# Custom Recovery Won't Stay Verizon S III



## jskala (Jan 28, 2012)

I have a stock rooted and bootloader unlocked per the guide and can flash TWRP fine reboot into recovery see it . Reboot back to the OS and if I have to reboot to recovery again I am now using the stock one. I can't seem to get it to stick by using EZ recovery or any other method. I am not new to this never had issues on my Gnex and flashed all day long. Didn't think it would be like this.
Baseband is I535VRLG7
Build Is IMM76D.I535VRALG7

Hope someone can help this is annoying.


----------



## landshark (Aug 6, 2011)

jskala said:


> I have a stock rooted and bootloader unlocked per the guide and can flash TWRP fine reboot into recovery see it . Reboot back to the OS and if I have to reboot to recovery again I am now using the stock one. I can't seem to get it to stick by using EZ recovery or any other method. I am not new to this never had issues on my Gnex and flashed all day long. Didn't think it would be like this.
> Baseband is I535VRLG7
> Build Is IMM76D.I535VRALG7
> 
> Hope someone can help this is annoying.


You have to flash a custom kernel in order to get TWRP to stick. The stock kernel will always overwrite the custom recovery with stock recovery

Sent from the Shark Tank using RootzWiki


----------



## jskala (Jan 28, 2012)

Strange thing I used Odin took it back to the way it was before the update yesterday and can reboot into twrp all day long no issue. So I froze the Verizon updater till I know more.

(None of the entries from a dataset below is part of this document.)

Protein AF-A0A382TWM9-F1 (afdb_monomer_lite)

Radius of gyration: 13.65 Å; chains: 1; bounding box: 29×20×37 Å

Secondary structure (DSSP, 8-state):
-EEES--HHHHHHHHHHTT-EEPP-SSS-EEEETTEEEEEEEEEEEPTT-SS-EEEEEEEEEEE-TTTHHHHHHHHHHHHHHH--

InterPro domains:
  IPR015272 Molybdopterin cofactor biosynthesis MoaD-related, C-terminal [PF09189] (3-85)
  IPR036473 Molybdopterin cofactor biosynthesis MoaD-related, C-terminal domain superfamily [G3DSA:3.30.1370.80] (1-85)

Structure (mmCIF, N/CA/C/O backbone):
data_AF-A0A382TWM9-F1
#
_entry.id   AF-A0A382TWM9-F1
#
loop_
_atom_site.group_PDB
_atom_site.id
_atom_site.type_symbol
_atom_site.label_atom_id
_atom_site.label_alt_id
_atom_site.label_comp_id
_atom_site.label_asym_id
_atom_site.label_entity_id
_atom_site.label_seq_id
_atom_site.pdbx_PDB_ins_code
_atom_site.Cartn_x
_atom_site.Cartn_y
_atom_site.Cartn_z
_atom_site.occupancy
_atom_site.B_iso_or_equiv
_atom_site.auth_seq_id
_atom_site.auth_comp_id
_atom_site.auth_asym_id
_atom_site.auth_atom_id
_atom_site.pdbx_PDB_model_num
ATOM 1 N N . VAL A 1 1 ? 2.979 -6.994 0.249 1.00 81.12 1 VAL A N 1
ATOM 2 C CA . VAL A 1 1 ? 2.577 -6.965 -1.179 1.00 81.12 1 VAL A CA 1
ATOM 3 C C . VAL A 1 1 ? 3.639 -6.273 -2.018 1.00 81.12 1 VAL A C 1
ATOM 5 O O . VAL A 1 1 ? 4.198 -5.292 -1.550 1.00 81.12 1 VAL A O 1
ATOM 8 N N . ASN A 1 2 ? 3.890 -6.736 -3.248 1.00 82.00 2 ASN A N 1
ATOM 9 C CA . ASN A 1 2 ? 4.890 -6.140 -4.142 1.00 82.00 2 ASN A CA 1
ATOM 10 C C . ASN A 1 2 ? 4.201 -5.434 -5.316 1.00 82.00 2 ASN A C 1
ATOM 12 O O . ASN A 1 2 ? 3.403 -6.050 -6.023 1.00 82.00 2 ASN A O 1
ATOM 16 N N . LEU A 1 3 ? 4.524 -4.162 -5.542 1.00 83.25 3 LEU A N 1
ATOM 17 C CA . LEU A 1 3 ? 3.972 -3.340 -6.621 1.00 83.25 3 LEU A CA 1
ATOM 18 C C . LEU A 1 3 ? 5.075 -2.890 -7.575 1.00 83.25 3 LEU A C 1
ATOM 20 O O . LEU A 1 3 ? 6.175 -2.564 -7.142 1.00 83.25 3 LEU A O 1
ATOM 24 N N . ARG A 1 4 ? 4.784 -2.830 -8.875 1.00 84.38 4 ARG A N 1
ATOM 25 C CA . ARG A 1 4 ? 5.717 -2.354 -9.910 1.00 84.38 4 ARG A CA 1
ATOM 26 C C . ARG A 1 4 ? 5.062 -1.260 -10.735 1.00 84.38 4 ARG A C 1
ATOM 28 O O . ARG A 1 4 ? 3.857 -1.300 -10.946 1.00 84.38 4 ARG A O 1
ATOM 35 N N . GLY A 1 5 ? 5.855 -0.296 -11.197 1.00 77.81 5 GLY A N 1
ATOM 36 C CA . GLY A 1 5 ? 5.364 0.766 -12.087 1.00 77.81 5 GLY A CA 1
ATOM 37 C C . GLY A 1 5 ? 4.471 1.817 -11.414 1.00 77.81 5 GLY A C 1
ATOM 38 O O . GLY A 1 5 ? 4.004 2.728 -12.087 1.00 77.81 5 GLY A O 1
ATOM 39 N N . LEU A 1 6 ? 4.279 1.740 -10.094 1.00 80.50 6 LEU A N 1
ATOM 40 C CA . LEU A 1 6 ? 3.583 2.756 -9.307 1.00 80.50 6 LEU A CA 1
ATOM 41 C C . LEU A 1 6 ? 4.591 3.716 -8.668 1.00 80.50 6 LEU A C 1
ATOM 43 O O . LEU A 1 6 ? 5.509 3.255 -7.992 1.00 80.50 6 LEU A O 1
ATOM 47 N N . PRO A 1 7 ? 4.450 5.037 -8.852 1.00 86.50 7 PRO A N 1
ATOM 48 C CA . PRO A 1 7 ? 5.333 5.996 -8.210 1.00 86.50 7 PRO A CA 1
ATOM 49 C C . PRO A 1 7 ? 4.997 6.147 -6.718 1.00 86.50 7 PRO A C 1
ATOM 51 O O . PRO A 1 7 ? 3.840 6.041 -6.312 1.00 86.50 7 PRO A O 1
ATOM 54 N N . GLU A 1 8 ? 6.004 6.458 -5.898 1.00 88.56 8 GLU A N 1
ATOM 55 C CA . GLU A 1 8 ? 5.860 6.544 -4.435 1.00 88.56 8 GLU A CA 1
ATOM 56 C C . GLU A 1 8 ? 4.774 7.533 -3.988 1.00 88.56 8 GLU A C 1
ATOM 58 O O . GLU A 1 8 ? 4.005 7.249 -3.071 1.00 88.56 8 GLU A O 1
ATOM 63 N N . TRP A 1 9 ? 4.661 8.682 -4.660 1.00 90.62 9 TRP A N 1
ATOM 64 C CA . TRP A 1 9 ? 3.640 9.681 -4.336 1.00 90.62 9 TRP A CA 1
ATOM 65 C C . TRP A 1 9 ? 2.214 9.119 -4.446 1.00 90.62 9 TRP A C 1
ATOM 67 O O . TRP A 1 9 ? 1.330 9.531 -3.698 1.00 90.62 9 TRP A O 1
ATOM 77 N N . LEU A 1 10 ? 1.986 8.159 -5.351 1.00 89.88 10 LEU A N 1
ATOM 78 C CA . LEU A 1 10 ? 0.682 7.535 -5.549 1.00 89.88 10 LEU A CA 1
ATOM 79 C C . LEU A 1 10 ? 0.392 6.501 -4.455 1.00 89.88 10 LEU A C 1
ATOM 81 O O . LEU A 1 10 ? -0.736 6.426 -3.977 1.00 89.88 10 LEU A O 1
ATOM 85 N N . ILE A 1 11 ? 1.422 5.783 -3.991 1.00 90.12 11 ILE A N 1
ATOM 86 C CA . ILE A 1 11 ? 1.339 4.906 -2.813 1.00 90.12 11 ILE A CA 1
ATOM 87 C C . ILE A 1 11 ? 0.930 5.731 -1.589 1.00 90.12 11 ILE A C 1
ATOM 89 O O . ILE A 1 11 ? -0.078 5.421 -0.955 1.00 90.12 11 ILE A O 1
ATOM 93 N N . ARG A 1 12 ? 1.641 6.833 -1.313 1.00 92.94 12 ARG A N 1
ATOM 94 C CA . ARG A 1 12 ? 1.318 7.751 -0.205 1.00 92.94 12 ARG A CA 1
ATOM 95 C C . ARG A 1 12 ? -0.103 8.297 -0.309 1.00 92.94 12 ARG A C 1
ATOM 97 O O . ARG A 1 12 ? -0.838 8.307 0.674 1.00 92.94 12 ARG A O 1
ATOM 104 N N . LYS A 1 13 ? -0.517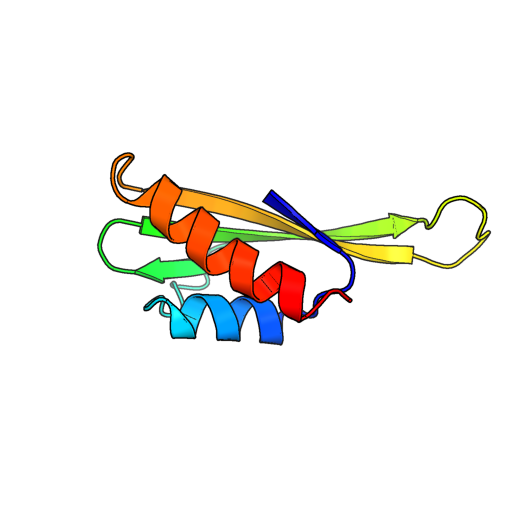 8.703 -1.513 1.00 91.75 13 LYS A N 1
ATOM 105 C CA . LYS A 1 13 ? -1.876 9.190 -1.769 1.00 91.75 13 LYS A CA 1
ATOM 106 C C . LYS A 1 13 ? -2.931 8.135 -1.436 1.00 91.75 13 LYS A C 1
ATOM 108 O O . LYS A 1 13 ? -3.882 8.442 -0.727 1.00 91.75 13 LYS A O 1
ATOM 113 N N . TYR A 1 14 ? -2.771 6.904 -1.914 1.00 91.38 14 TYR A N 1
ATOM 114 C CA . TYR A 1 14 ? -3.744 5.839 -1.658 1.00 91.38 14 TYR A CA 1
ATOM 115 C C . TYR A 1 14 ? -3.802 5.439 -0.188 1.00 91.38 14 TYR A C 1
ATOM 117 O O . TYR A 1 14 ? -4.893 5.221 0.331 1.00 91.38 14 TYR A O 1
ATOM 125 N N . LEU A 1 15 ? -2.655 5.398 0.491 1.00 92.81 15 LEU A N 1
ATOM 126 C CA . LEU A 1 15 ? -2.589 5.166 1.932 1.00 92.81 15 LEU A CA 1
ATOM 127 C C . LEU A 1 15 ? -3.280 6.292 2.719 1.00 92.81 15 LEU A C 1
ATOM 129 O O . LEU A 1 15 ? -4.020 6.022 3.662 1.00 92.81 15 LEU A O 1
ATOM 133 N N . SER A 1 16 ? -3.120 7.546 2.293 1.00 93.38 16 SER A N 1
ATOM 134 C CA . SER A 1 16 ? -3.835 8.675 2.893 1.00 93.38 16 SER A CA 1
ATOM 135 C C . SER A 1 16 ? -5.348 8.613 2.667 1.00 93.38 16 SER A C 1
ATOM 137 O O . SER A 1 16 ? -6.117 8.850 3.595 1.00 93.38 16 SER A O 1
ATOM 139 N N . GLU A 1 17 ? -5.795 8.209 1.473 1.00 92.19 17 GLU A N 1
ATOM 140 C CA . GLU A 1 17 ? -7.222 8.025 1.158 1.00 92.19 17 GLU A CA 1
ATOM 141 C C . GLU A 1 17 ? -7.902 6.949 2.026 1.00 92.19 17 GLU A C 1
ATOM 143 O O . GLU A 1 17 ? -9.112 7.019 2.235 1.00 92.19 17 GLU A O 1
ATOM 148 N N . ILE A 1 18 ? -7.150 5.971 2.544 1.00 91.44 18 ILE A N 1
ATOM 149 C CA . ILE A 1 18 ? -7.653 4.948 3.481 1.00 91.44 18 ILE A CA 1
ATOM 150 C C . ILE A 1 18 ? -7.419 5.311 4.957 1.00 91.44 18 ILE A C 1
ATOM 152 O O . ILE A 1 18 ? -7.630 4.477 5.834 1.00 91.44 18 ILE A O 1
ATOM 156 N N . GLY A 1 19 ? -7.028 6.558 5.238 1.00 92.00 19 GLY A N 1
ATOM 157 C CA . GLY A 1 19 ? -6.939 7.112 6.590 1.00 92.00 19 GLY A CA 1
ATOM 158 C C . GLY A 1 19 ? -5.554 7.056 7.231 1.00 92.00 19 GLY A C 1
ATOM 159 O O . GLY A 1 19 ? -5.436 7.363 8.416 1.00 92.00 19 GLY A O 1
ATOM 160 N N . ALA A 1 20 ? -4.506 6.687 6.488 1.00 93.88 20 ALA A N 1
ATOM 161 C CA . ALA A 1 20 ? -3.147 6.751 7.006 1.00 93.88 20 ALA A CA 1
ATOM 162 C C . ALA A 1 20 ? -2.574 8.174 6.965 1.00 93.88 20 ALA A C 1
ATOM 164 O O . ALA A 1 20 ? -2.853 8.974 6.072 1.00 93.88 20 ALA A O 1
ATOM 165 N N . ILE A 1 21 ? -1.704 8.466 7.919 1.00 94.00 21 ILE A N 1
ATOM 166 C CA . ILE A 1 21 ? -0.913 9.692 8.007 1.00 94.00 21 ILE A CA 1
ATOM 167 C C . ILE A 1 21 ? 0.571 9.344 7.983 1.00 94.00 21 ILE A C 1
ATOM 169 O O . ILE A 1 21 ? 0.942 8.201 8.255 1.00 94.00 21 ILE A O 1
ATOM 173 N N . GLU A 1 22 ? 1.432 10.310 7.669 1.00 92.06 22 GLU A N 1
ATOM 174 C CA . GLU A 1 22 ? 2.878 10.084 7.729 1.00 92.06 22 GLU A CA 1
ATOM 175 C C . GLU A 1 22 ? 3.309 9.668 9.145 1.00 92.06 22 GLU A C 1
ATOM 177 O O . GLU A 1 22 ? 2.872 10.231 10.155 1.00 92.06 22 GLU A O 1
ATOM 182 N N . ALA A 1 23 ? 4.119 8.612 9.211 1.00 88.31 23 ALA A N 1
ATOM 183 C CA . ALA A 1 23 ? 4.789 8.212 10.438 1.00 88.31 23 ALA A CA 1
ATOM 184 C C . ALA A 1 23 ? 6.081 9.024 10.610 1.00 88.31 23 ALA A C 1
ATOM 186 O O . ALA A 1 23 ? 6.587 9.605 9.648 1.00 88.31 23 ALA A O 1
ATOM 187 N N . ASP A 1 24 ? 6.612 9.061 11.834 1.00 80.56 24 ASP A N 1
ATOM 188 C CA . ASP A 1 24 ? 7.894 9.718 12.089 1.00 80.56 24 ASP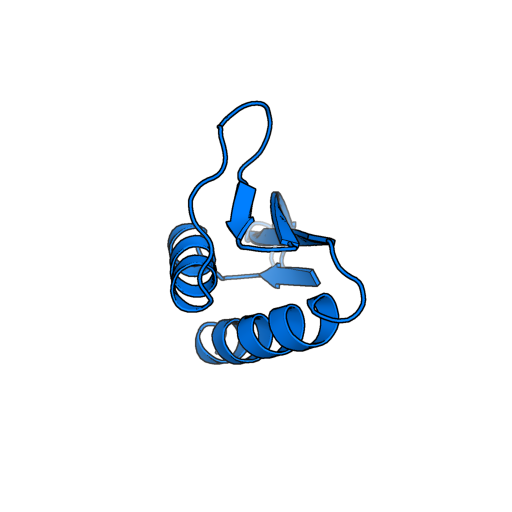 A CA 1
ATOM 189 C C . ASP A 1 24 ? 9.002 9.098 11.216 1.00 80.56 24 ASP A C 1
ATOM 191 O O . ASP A 1 24 ? 9.097 7.867 11.131 1.00 80.56 24 ASP A O 1
ATOM 195 N N . PRO A 1 25 ? 9.849 9.914 10.568 1.00 65.44 25 PRO A N 1
ATOM 196 C CA . PRO A 1 25 ? 10.902 9.435 9.685 1.00 65.44 25 PRO A CA 1
ATOM 197 C C . PRO A 1 25 ? 12.097 8.938 10.509 1.00 65.44 25 PRO A C 1
ATOM 199 O O . PRO A 1 25 ? 13.131 9.596 10.578 1.00 65.44 25 PRO A O 1
ATOM 202 N N . SER A 1 26 ? 11.961 7.789 11.173 1.00 69.19 26 SER A N 1
ATOM 203 C CA . SER A 1 26 ? 13.057 7.210 11.958 1.00 69.19 26 SER A CA 1
ATOM 204 C C . SER A 1 26 ? 14.007 6.367 11.105 1.00 69.19 26 SER A C 1
ATOM 206 O O . SER A 1 26 ? 15.216 6.483 11.276 1.00 69.19 26 SER A O 1
ATOM 208 N N . GLU A 1 27 ? 13.500 5.555 10.163 1.00 65.62 27 GLU A N 1
ATOM 209 C CA . GLU A 1 27 ? 14.355 4.627 9.391 1.00 65.62 27 GLU A CA 1
ATOM 210 C C . GLU A 1 27 ? 13.883 4.306 7.960 1.00 65.62 27 GLU A C 1
ATOM 212 O O . GLU A 1 27 ? 14.714 4.099 7.075 1.00 65.62 27 GLU A O 1
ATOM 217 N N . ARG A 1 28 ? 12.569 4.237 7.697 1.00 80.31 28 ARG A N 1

Sent from my SCH-I535 using Tapatalk 2


----------



## landshark (Aug 6, 2011)

Interesting. The way I described before was how it always was on my Fascinate and Charge. I just figured it would be the same for the SGS3. I wonder what's different between the two builds that creates the difference.


----------



## con247 (Nov 30, 2011)

yeah they installed a install recovery.sh file in /system. If you delete that then it will won't keep overwriting your custom recovery.


----------



## Goose306 (Sep 12, 2011)

Yeah also if your on CWM it will prompt you to delete it itself.

When I did the root and unlock on the new OTA I flashed recovery from Casual which is an old CWM (6.0.0.8) after I booted to make sure it was working it advised me that stock was going to overwrite the recovery with the stock recovery and asked me if I wanted to block the action. I'm guessing that feature just isn't built into TWRP. After I initially booted through with that recovery I flashed the latest TWRP and haven't had any issues. Of course the next time I was in recovery I was on CM10/AOSP going forward so all that sorta stuff was wiped anyways.


----------



## jskala (Jan 28, 2012)

This is awesome gladni found an answer I reverted and froze the updater so I am going to un freeze it and try this. Thanks for the info guys. I eventually will get to aokp was always my go daily driver in the nexus. Just not sure it is ready as a daily.

Sent from my SCH-I535 using Tapatalk 2


----------